報告書が推奨するその他の「変更」の多くも、既存の法律や政策の単なる言い直しや成文化である。例えば、人種、民族、性別、性的指向、宗教などに基づいて、表現の自由を侵害したり、不利益を与えたりすることを目的とした照会の禁止は、すでに憲法で定められている制限を反映したものであり、FBIの方針にも反映されている。公開された国家安全保障の捜査に関係しないセクション702の情報をFBIが受け取ることを禁止する提案や、FBIがバックドア捜査の指標を毎年報告することを義務付ける提案も、既存の政策や慣行をそのまま成文化するものである。

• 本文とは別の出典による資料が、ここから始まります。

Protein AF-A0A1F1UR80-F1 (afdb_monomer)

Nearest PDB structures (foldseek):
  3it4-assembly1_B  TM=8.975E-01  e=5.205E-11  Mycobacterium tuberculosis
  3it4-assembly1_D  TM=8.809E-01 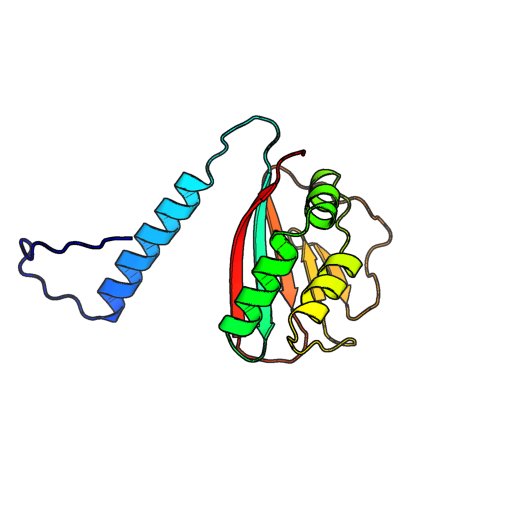 e=5.548E-11  Mycobacterium tuberculosis
  1vra-assembly1_B  TM=8.522E-01  e=1.860E-08  Halalkalibacterium halodurans
  2yep-assembly4_H  TM=7.953E-01  e=1.626E-05  Streptomyces clavuligerus
  2v4i-assembly2_H  TM=7.451E-01  e=1.733E-05  Streptomyces clavuligerus

Secondary structure (DSSP, 8-state):
-------TT-----HHHHHHHHHHHHHHHHHHHTS--STTPEEEEEEEEEESSHHHHHHHHHHHHT-HHHHHHHHTT---HHHHHHHHHHTT----TTT-EEEETTEEEEETTEE--S-------SEEEEEEE-SS---EEEEEEEEE---

Solvent-accessible surface area (backbone atoms only — not comparable to full-atom values): 8458 Å² total; per-residue (Å²): 140,87,86,87,83,87,66,84,82,78,71,82,74,55,69,67,62,48,51,54,54,52,48,52,52,53,51,53,48,51,54,59,71,65,51,81,90,54,98,72,52,28,40,37,39,35,36,21,34,20,18,87,34,40,65,51,12,38,52,26,31,50,53,36,73,67,33,66,67,46,46,53,22,50,74,71,26,33,66,47,58,71,56,44,50,57,43,28,55,72,61,72,48,68,68,29,65,76,56,15,35,38,29,48,74,87,43,62,47,28,55,23,86,42,73,69,54,89,69,67,68,53,92,69,80,58,63,47,39,35,41,37,37,24,41,59,76,30,84,6,44,24,74,43,76,50,77,40,68,84,130

Sequence (151 aa):
MLLLASGASQVTPNQTQLDEAVLAVCEALVEQLLVNQGSATKKLTLAVAGAANDEEARIAAQAVACDGRFRESLLSGAPDWPRALAIAGKTKVCLDAEALEINVNGTQLCQGITPLLTSRVLDYDEHVTITLDLGTRGVGTATVRTFLEPM

Mean predicted aligned error: 5.48 Å

pLDDT: mean 90.34, std 9.32, range [55.44, 98.0]

Radius of gyration: 17.95 Å; Cα contacts (8 Å, |Δi|>4): 264; chains: 1; bounding box: 42×38×53 Å

Structure (mmCIF, N/CA/C/O backbone):
data_AF-A0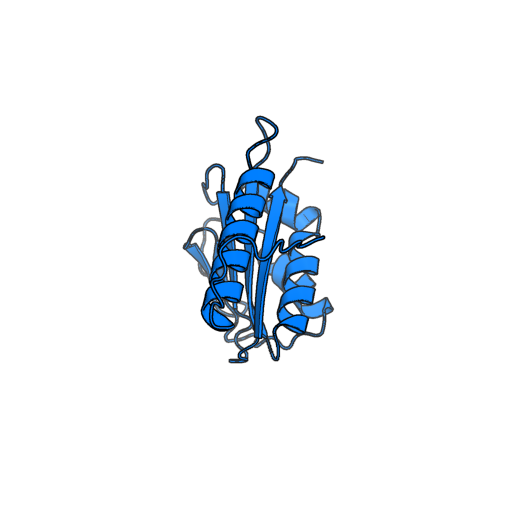A1F1UR80-F1
#
_entry.id   AF-A0A1F1UR80-F1
#
loop_
_atom_site.group_PDB
_atom_site.id
_atom_site.type_symbol
_atom_site.label_atom_id
_atom_site.label_alt_id
_atom_site.label_comp_id
_atom_site.label_asym_id
_atom_site.label_entity_id
_atom_site.label_seq_id
_atom_site.pdbx_PDB_ins_code
_atom_site.Cartn_x
_atom_site.Cartn_y
_atom_site.Cartn_z
_atom_site.occupancy
_atom_site.B_iso_or_equiv
_atom_site.auth_seq_id
_atom_site.auth_comp_id
_atom_site.auth_asym_id
_atom_site.auth_atom_id
_atom_site.pdbx_PDB_model_num
ATOM 1 N N . MET A 1 1 ? -1.615 3.347 20.358 1.00 77.56 1 MET A N 1
ATOM 2 C CA . MET A 1 1 ? -2.998 3.787 20.077 1.00 77.56 1 MET A CA 1
ATOM 3 C C . MET A 1 1 ? -3.868 3.368 21.251 1.00 77.56 1 MET A C 1
ATOM 5 O O . MET A 1 1 ? -3.620 2.297 21.789 1.00 77.56 1 MET A O 1
ATOM 9 N N . LEU A 1 2 ? -4.814 4.202 21.682 1.00 92.44 2 LEU A N 1
ATOM 10 C CA . LEU A 1 2 ? -5.738 3.899 22.781 1.00 92.44 2 LEU A CA 1
ATOM 11 C C . LEU A 1 2 ? -7.168 4.181 22.309 1.00 92.44 2 LEU A C 1
ATOM 13 O O . LEU A 1 2 ? -7.394 5.192 21.651 1.00 92.44 2 LEU A O 1
ATOM 17 N N . LEU A 1 3 ? -8.110 3.309 22.664 1.00 94.81 3 LEU A N 1
ATOM 18 C CA . LEU A 1 3 ? -9.547 3.492 22.459 1.00 94.81 3 LEU A CA 1
ATOM 19 C C . LEU A 1 3 ? -10.225 3.336 23.822 1.00 94.81 3 LEU A C 1
ATOM 21 O O . LEU A 1 3 ? -10.023 2.327 24.494 1.00 94.81 3 LEU A O 1
ATOM 25 N N . LEU A 1 4 ? -10.983 4.345 24.253 1.00 96.19 4 LEU A N 1
ATOM 26 C CA . LEU A 1 4 ? -11.677 4.352 25.541 1.00 96.19 4 LEU A CA 1
ATOM 27 C C . LEU A 1 4 ? -13.186 4.440 25.304 1.00 96.19 4 LEU A C 1
ATOM 29 O O . LEU A 1 4 ? -13.634 5.240 24.485 1.00 96.19 4 LEU A O 1
ATOM 33 N N . ALA A 1 5 ? -13.968 3.656 26.047 1.00 95.69 5 ALA A N 1
ATOM 34 C CA . ALA A 1 5 ? -15.426 3.645 25.969 1.00 95.69 5 ALA A CA 1
ATOM 35 C C . ALA A 1 5 ? -16.030 3.871 27.362 1.00 95.69 5 ALA A C 1
ATOM 37 O O . ALA A 1 5 ? -15.762 3.111 28.288 1.00 95.69 5 ALA A O 1
ATOM 38 N N . SER A 1 6 ? -16.845 4.919 27.516 1.00 96.75 6 SER A N 1
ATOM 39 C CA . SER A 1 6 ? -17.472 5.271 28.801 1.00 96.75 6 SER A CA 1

もう一つの変更案は、バックドア検索を「許可」できるFBI職員の数を90%削減することである。しかし現在、ほとんどの照会は事前の承認を必要としないため、この変更がそのような場合に適用されるのか、あるいはどのように適用されるのかは不明である。おそらく、悪用の大部分は、事前の承認が必要とされない状況で起こるだろう。実際に照会を行うFBI捜査官の数を制限することが意図されているのであれば、その少数の捜査官を特定するためにどのような基準が使われるのかという疑問が生じる。照会制限に違反する可能性の高い人物を除外する信頼できるプロセスがない限り、この解決策が役に立つと考える理由はほとんどない。実際、HPSCIの提案の下で、米国人に対するクエリーの数が一定であると仮定すると、毎年20万件のクエリーを行うことを少数のエージェントに課すことは、性急さと不注意を招くことになりかねない。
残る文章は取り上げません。